The relevance is obvious: anyone who builds slides regularly gets a real productivity boost from AI. At the same time, the plugin shows that the next evolutionary step is not “yet another chat window,” but direct integration into existing work environments. That’s where the biggest leverage comes from: less copy-paste, less context switching, more immediate execution. Once formatting catches up too, this could become a real standard workflow for many teams.

⚡ Efficient tandem solar cells: industry gets closer

Not all good tech news is about LLMs. Researchers have, according to heise, developed a vacuum process that makes it possible to apply the perovskite layer for tandem solar cells evenly and at scale. That was previously a key bottleneck for industrial production. This brings the scaling of these especially efficient solar cells one step closer.

Why is this in the Daily Digest? Because energy and AI are becoming increasingly interconnected. More compute requires more electricity — and the more efficient energy technologies become, the easier it is to think of AI infrastructure and sustainable power supply together. So this is not a side note, but part of the larger infrastructure question behind the AI boom.
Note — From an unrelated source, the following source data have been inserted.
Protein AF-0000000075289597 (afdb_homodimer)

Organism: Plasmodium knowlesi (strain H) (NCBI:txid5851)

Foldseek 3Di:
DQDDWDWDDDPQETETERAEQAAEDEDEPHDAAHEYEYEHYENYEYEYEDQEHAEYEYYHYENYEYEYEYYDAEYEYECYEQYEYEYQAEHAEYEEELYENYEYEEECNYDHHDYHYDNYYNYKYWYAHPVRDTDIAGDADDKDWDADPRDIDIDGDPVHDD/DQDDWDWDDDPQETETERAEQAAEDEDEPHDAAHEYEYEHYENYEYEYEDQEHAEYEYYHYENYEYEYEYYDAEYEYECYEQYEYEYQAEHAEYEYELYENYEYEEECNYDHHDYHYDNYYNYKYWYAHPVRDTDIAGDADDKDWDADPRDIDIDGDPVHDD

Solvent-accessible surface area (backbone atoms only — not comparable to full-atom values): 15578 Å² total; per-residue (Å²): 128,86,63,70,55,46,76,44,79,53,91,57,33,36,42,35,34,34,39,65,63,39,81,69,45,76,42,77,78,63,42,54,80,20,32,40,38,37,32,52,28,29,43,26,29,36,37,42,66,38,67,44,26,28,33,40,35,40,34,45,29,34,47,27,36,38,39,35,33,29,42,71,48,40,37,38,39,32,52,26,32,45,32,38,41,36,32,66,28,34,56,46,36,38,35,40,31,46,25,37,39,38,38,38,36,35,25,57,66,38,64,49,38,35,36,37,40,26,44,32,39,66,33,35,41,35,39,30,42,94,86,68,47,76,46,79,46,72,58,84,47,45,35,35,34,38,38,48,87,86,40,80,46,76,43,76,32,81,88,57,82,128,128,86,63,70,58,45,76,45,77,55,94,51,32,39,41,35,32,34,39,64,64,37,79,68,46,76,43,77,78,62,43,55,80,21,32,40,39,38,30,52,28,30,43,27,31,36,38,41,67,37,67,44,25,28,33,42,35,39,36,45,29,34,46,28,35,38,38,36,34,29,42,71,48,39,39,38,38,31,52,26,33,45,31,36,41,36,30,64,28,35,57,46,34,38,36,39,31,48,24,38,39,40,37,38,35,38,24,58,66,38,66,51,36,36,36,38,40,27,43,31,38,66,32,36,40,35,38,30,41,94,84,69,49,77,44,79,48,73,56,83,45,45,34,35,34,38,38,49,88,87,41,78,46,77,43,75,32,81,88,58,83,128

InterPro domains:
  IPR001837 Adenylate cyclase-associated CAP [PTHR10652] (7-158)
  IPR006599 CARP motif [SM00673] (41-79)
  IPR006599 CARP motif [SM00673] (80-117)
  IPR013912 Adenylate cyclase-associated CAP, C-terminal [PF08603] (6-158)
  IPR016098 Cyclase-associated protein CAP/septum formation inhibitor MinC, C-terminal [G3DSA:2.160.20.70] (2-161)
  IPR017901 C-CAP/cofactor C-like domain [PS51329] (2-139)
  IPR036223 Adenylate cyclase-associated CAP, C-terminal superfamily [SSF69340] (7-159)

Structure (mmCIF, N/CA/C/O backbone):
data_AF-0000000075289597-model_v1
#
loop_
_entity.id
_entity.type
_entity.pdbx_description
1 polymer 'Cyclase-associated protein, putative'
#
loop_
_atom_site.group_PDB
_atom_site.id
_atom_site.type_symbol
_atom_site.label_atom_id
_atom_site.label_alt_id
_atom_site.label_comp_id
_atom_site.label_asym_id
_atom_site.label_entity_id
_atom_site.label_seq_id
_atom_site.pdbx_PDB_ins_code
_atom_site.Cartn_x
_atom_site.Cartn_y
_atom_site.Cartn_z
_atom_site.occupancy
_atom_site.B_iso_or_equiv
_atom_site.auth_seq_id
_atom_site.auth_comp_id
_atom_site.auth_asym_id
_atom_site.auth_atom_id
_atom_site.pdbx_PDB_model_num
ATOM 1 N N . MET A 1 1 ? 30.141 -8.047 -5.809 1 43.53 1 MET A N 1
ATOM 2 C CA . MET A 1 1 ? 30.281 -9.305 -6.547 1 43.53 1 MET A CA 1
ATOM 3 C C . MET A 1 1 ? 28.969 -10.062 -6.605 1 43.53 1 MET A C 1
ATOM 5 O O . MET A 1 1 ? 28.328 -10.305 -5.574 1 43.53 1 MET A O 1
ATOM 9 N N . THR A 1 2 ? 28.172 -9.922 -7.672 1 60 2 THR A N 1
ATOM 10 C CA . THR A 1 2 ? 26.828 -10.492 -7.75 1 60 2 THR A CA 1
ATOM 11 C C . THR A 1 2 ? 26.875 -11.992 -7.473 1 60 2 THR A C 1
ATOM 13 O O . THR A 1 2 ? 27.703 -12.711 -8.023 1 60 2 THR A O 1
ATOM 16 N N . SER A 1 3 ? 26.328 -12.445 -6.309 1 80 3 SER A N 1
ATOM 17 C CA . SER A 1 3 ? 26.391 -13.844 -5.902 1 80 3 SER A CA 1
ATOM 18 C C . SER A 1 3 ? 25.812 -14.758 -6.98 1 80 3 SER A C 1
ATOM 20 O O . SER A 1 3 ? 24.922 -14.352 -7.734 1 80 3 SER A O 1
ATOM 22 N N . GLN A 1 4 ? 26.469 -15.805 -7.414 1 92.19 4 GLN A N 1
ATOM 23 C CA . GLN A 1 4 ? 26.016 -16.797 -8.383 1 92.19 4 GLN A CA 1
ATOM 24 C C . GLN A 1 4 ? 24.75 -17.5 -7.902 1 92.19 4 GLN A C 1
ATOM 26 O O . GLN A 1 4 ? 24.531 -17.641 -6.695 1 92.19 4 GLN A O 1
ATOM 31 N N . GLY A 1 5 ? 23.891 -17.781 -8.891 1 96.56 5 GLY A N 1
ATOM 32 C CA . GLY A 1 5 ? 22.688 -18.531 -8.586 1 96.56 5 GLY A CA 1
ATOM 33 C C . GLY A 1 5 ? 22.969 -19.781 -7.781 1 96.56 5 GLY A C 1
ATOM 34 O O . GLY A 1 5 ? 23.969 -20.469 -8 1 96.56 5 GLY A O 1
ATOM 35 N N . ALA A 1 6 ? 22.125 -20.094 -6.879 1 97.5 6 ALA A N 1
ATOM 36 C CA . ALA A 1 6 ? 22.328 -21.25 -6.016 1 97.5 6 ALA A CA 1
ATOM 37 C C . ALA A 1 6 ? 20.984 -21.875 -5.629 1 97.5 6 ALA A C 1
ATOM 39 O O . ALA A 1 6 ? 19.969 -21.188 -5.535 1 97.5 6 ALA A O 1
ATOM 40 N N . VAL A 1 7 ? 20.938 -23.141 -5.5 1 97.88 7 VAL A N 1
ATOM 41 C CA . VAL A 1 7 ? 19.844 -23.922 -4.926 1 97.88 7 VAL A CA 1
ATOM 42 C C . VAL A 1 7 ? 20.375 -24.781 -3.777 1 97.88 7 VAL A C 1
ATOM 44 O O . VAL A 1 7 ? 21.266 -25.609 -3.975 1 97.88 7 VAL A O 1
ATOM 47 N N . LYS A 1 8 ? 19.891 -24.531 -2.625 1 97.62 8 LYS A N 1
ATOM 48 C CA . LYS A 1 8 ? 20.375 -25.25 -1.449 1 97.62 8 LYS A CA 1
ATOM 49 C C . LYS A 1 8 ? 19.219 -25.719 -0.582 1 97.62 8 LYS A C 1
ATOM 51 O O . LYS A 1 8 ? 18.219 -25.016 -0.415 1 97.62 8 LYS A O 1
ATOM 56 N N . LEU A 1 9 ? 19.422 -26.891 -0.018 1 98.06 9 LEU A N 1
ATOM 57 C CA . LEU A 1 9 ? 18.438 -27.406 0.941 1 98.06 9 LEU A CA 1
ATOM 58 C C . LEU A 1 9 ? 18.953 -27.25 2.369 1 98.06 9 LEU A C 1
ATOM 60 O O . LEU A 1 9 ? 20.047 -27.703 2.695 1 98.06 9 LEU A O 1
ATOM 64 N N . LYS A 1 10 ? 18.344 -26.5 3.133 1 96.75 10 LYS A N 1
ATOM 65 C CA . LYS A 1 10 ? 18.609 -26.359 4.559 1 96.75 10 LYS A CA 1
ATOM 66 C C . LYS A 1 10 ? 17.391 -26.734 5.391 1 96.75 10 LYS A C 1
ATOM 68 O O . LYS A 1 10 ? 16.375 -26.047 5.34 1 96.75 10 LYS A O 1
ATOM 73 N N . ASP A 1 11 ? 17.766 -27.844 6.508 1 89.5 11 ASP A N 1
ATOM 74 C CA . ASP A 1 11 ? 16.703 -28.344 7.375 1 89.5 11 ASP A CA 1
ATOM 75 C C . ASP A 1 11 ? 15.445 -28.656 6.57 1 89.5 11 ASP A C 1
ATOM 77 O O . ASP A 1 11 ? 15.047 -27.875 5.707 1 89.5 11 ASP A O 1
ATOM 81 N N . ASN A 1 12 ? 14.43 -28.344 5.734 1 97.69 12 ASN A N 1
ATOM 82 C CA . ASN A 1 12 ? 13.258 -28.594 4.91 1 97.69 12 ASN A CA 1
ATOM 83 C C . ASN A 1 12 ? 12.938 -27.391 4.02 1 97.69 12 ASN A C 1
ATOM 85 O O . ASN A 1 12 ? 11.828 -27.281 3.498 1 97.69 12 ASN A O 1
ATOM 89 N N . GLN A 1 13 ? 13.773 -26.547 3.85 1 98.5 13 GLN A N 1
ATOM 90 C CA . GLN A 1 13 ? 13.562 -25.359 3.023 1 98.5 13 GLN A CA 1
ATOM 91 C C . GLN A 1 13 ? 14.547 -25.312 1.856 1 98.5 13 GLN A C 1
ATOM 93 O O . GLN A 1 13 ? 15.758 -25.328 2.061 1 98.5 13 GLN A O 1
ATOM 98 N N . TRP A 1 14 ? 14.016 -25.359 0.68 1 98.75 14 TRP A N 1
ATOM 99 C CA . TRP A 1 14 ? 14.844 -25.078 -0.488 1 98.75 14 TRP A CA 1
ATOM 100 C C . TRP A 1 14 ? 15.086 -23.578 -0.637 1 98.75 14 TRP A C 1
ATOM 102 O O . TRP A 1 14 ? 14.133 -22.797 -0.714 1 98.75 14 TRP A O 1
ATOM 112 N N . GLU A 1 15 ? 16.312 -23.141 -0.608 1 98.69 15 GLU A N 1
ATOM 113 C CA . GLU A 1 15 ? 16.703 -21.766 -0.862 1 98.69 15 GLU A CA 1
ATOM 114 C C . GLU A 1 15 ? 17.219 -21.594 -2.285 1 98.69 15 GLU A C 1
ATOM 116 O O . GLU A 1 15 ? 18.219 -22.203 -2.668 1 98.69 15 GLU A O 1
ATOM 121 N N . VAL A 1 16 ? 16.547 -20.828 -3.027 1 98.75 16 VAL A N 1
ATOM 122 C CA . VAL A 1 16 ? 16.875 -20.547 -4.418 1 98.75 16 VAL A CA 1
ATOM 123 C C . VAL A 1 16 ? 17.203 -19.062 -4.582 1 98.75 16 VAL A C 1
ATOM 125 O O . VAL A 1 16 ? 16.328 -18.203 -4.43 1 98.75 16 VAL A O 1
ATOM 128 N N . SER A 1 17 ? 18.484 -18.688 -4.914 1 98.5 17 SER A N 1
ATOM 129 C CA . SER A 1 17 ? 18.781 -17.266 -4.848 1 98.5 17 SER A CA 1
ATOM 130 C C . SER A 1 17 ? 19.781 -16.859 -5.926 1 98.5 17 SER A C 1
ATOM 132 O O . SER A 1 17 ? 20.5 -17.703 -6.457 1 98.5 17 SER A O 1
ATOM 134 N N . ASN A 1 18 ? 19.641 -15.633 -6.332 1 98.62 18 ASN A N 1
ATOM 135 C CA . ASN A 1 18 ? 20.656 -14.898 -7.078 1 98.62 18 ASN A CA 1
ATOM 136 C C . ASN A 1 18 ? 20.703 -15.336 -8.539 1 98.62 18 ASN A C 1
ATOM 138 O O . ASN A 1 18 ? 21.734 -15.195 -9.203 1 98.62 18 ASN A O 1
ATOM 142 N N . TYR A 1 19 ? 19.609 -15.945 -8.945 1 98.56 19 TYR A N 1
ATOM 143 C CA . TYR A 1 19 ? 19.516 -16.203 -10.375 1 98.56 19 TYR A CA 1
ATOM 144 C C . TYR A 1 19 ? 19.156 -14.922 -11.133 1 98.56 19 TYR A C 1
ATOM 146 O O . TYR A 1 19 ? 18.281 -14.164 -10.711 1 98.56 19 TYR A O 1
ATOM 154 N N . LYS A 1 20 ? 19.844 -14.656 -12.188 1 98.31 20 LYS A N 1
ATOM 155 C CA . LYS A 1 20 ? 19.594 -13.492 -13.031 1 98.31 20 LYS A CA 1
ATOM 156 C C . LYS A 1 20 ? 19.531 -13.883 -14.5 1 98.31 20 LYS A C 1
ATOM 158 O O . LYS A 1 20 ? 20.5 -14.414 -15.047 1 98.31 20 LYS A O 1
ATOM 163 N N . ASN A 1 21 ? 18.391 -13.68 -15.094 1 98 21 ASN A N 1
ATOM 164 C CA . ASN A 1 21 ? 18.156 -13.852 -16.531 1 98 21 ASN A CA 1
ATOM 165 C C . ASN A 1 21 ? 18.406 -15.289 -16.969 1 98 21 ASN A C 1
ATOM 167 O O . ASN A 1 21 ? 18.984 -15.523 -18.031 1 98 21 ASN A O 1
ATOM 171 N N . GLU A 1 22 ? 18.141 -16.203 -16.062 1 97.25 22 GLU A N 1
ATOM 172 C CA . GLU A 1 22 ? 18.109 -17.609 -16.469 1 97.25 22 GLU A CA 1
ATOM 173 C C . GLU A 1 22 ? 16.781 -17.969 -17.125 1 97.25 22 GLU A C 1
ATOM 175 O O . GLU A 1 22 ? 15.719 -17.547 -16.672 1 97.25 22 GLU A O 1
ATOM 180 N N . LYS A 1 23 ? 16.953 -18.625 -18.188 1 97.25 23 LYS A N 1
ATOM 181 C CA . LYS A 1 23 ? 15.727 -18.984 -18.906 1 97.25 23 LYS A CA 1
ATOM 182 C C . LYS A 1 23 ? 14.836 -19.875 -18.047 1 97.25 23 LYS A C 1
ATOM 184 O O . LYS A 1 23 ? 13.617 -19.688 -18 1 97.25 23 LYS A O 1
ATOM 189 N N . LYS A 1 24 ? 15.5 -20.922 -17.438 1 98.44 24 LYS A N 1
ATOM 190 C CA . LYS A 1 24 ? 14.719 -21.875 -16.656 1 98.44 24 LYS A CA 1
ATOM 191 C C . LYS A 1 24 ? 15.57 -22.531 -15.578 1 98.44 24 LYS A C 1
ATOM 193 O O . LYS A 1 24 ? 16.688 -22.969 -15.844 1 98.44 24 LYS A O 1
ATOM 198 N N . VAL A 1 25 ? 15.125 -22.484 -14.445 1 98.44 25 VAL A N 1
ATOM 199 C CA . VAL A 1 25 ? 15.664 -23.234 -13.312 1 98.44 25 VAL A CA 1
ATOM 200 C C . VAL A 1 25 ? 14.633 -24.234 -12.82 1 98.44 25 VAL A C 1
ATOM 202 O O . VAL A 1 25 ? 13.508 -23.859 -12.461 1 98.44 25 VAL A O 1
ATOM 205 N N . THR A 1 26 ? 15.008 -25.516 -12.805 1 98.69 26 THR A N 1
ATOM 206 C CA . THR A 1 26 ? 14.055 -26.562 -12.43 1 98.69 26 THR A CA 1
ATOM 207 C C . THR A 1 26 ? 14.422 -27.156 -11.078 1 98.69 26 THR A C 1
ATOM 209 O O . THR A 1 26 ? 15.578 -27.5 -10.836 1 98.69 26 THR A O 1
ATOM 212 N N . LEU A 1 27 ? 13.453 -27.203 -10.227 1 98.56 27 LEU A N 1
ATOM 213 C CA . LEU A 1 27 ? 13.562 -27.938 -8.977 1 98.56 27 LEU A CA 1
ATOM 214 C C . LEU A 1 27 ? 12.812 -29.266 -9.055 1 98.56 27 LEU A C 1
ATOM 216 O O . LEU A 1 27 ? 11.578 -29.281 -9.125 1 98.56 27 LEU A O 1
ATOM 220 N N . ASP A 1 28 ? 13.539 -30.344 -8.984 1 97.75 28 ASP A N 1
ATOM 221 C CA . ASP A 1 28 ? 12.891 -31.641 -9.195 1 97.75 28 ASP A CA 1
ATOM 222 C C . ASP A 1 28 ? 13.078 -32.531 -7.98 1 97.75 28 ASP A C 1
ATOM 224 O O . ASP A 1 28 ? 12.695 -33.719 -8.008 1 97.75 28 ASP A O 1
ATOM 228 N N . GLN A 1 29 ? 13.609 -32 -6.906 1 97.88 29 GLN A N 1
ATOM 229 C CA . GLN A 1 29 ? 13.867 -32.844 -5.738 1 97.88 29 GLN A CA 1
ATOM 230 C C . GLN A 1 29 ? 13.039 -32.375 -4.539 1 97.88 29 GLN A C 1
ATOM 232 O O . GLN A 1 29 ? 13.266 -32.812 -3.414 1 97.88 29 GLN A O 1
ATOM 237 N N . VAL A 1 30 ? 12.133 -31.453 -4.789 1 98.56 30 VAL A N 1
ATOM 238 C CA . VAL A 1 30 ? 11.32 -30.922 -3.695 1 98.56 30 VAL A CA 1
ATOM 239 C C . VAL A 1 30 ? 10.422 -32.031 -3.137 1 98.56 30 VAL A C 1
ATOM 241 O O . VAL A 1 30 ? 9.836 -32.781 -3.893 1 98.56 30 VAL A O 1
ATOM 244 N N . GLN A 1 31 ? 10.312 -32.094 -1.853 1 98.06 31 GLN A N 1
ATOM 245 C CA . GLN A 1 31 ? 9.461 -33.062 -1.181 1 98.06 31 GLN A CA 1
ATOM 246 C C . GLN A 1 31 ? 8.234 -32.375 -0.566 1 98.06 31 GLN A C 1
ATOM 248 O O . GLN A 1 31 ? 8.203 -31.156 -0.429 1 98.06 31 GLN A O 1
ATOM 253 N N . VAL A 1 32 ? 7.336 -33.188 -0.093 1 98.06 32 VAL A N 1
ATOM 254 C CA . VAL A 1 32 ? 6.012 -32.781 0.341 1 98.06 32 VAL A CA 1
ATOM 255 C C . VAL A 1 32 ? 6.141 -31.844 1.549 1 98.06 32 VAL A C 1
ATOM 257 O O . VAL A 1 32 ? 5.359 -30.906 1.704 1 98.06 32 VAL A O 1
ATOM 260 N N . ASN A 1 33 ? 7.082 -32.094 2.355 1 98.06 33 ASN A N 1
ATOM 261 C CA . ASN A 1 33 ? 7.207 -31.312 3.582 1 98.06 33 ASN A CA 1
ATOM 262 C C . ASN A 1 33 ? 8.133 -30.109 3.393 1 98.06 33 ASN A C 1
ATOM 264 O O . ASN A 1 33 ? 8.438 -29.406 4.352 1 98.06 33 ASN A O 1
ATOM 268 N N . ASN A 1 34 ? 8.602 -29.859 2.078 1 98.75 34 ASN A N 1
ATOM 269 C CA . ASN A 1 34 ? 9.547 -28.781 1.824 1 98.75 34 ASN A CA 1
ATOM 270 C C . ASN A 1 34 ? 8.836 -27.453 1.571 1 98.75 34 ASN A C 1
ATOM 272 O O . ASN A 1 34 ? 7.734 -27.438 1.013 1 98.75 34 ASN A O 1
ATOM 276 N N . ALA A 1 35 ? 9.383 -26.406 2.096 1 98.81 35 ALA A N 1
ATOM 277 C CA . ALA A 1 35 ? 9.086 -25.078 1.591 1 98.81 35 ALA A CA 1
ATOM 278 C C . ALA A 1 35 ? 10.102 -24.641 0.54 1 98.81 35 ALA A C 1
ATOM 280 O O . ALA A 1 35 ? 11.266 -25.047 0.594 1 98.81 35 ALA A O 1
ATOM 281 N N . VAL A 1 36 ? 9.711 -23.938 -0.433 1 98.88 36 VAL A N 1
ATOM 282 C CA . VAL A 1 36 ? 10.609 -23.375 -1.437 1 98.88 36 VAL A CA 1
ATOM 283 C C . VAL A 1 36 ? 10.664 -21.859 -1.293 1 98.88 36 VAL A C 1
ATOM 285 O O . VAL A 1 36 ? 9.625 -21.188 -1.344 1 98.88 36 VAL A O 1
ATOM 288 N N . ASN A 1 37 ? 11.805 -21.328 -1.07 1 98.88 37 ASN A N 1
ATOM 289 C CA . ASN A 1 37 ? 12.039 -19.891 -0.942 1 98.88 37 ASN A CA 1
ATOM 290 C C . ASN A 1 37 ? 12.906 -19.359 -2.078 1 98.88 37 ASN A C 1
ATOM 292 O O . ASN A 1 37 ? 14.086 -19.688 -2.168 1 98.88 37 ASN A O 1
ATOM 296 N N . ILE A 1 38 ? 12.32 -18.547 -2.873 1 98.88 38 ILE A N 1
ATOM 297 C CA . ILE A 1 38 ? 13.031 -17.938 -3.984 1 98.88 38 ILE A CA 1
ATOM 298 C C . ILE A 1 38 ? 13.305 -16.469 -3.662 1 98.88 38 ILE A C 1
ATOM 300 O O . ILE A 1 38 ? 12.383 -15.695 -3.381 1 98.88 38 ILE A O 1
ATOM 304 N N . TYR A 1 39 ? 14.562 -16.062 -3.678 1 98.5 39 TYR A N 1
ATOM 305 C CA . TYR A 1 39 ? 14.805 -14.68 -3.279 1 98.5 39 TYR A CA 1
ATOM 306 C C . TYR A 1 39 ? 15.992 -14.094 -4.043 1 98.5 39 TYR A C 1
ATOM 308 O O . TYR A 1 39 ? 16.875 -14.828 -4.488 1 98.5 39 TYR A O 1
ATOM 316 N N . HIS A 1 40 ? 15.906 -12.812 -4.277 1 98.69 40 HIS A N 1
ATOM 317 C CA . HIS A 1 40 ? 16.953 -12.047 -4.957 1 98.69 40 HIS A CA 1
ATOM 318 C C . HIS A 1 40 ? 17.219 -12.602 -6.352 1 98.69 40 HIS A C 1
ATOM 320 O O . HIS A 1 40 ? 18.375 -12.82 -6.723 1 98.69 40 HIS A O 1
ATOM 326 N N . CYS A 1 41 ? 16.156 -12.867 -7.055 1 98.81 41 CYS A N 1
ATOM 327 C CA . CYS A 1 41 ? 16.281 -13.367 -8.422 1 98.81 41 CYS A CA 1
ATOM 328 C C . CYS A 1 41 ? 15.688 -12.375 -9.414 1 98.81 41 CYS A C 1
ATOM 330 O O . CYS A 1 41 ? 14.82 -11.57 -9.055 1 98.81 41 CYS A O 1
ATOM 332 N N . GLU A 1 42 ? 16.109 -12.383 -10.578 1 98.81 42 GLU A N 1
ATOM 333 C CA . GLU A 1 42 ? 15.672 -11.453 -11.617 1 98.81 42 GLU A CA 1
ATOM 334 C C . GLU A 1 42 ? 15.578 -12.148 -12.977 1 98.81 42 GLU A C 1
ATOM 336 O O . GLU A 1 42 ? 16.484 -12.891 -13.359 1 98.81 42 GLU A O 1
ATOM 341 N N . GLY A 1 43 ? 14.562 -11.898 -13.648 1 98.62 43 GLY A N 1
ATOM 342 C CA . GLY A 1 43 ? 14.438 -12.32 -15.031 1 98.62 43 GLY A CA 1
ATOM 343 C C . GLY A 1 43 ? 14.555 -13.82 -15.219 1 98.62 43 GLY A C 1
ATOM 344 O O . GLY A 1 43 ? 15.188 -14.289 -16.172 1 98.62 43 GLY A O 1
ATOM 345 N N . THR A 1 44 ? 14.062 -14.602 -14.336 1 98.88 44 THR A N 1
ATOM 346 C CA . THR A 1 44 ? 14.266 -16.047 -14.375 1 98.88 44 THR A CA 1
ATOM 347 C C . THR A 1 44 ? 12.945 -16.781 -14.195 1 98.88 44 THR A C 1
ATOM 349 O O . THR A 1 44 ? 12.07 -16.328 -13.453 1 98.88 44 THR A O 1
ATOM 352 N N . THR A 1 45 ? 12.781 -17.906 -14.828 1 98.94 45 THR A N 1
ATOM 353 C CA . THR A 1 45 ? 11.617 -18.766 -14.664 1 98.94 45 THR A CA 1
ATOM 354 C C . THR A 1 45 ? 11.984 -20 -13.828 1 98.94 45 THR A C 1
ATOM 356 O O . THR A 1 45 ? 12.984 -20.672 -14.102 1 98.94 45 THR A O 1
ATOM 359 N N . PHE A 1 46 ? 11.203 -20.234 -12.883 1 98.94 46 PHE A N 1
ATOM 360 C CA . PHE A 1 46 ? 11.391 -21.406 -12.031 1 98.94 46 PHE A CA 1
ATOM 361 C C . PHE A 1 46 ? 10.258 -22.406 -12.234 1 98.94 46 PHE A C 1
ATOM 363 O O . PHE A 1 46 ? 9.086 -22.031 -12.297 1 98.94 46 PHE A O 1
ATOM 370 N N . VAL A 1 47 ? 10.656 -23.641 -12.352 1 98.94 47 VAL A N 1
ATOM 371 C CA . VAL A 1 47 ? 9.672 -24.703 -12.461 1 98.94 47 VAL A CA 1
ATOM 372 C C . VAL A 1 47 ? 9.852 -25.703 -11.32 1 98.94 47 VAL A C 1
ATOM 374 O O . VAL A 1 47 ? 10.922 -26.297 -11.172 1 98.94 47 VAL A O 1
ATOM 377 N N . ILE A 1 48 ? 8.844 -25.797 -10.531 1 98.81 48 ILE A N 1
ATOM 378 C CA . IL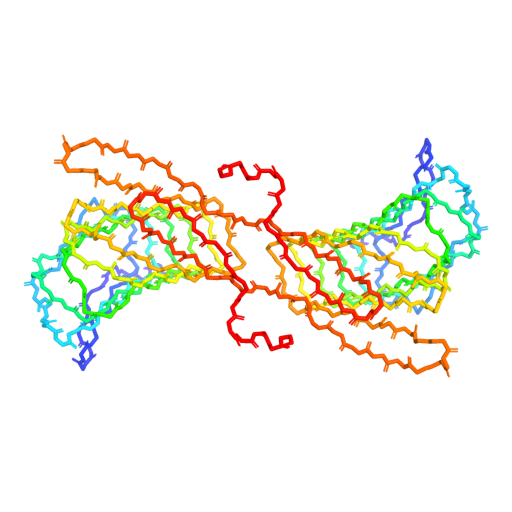E A 1 48 ? 8.852 -26.797 -9.461 1 98.81 48 ILE A CA 1
ATOM 379 C C . ILE A 1 48 ? 8.047 -28.016 -9.883 1 98.81 48 ILE A C 1
ATOM 381 O O . ILE A 1 48 ? 6.82 -27.969 -9.977 1 98.81 48 ILE A O 1
ATOM 385 N N . GLU A 1 49 ? 8.719 -29.125 -10.016 1 97.88 49 GLU A N 1
ATOM 386 C CA . GLU A 1 49 ? 8.117 -30.25 -10.719 1 97.88 49 GLU A CA 1
ATOM 387 C C . GLU A 1 49 ? 7.34 -31.141 -9.75 1 97.88 49 GLU A C 1
ATOM 389 O O . GLU A 1 49 ? 6.492 -31.938 -10.18 1 97.88 49 GLU A O 1
ATOM 394 N N . ASN A 1 50 ? 7.641 -30.984 -8.555 1 95.94 50 ASN A N 1
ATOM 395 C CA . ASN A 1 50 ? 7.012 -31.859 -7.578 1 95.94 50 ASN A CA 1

🧰 Tool tip of the day: test PowerPoint + AI properly

If you create a lot of presentations, the new ChatGPT plugin for PowerPoint is worth a look — especially if you want to turn notes into first-slide drafts quickly. My advice: use it for drafts, not for final board-level decks. For that, # is ideally combined with a good workflow for review, source checking, and layout control. If you often jump between documents, images, and slides, it can save you a lot of time — and hopefully also spare you the classic “where is the final_final_v7.pptx?” moment.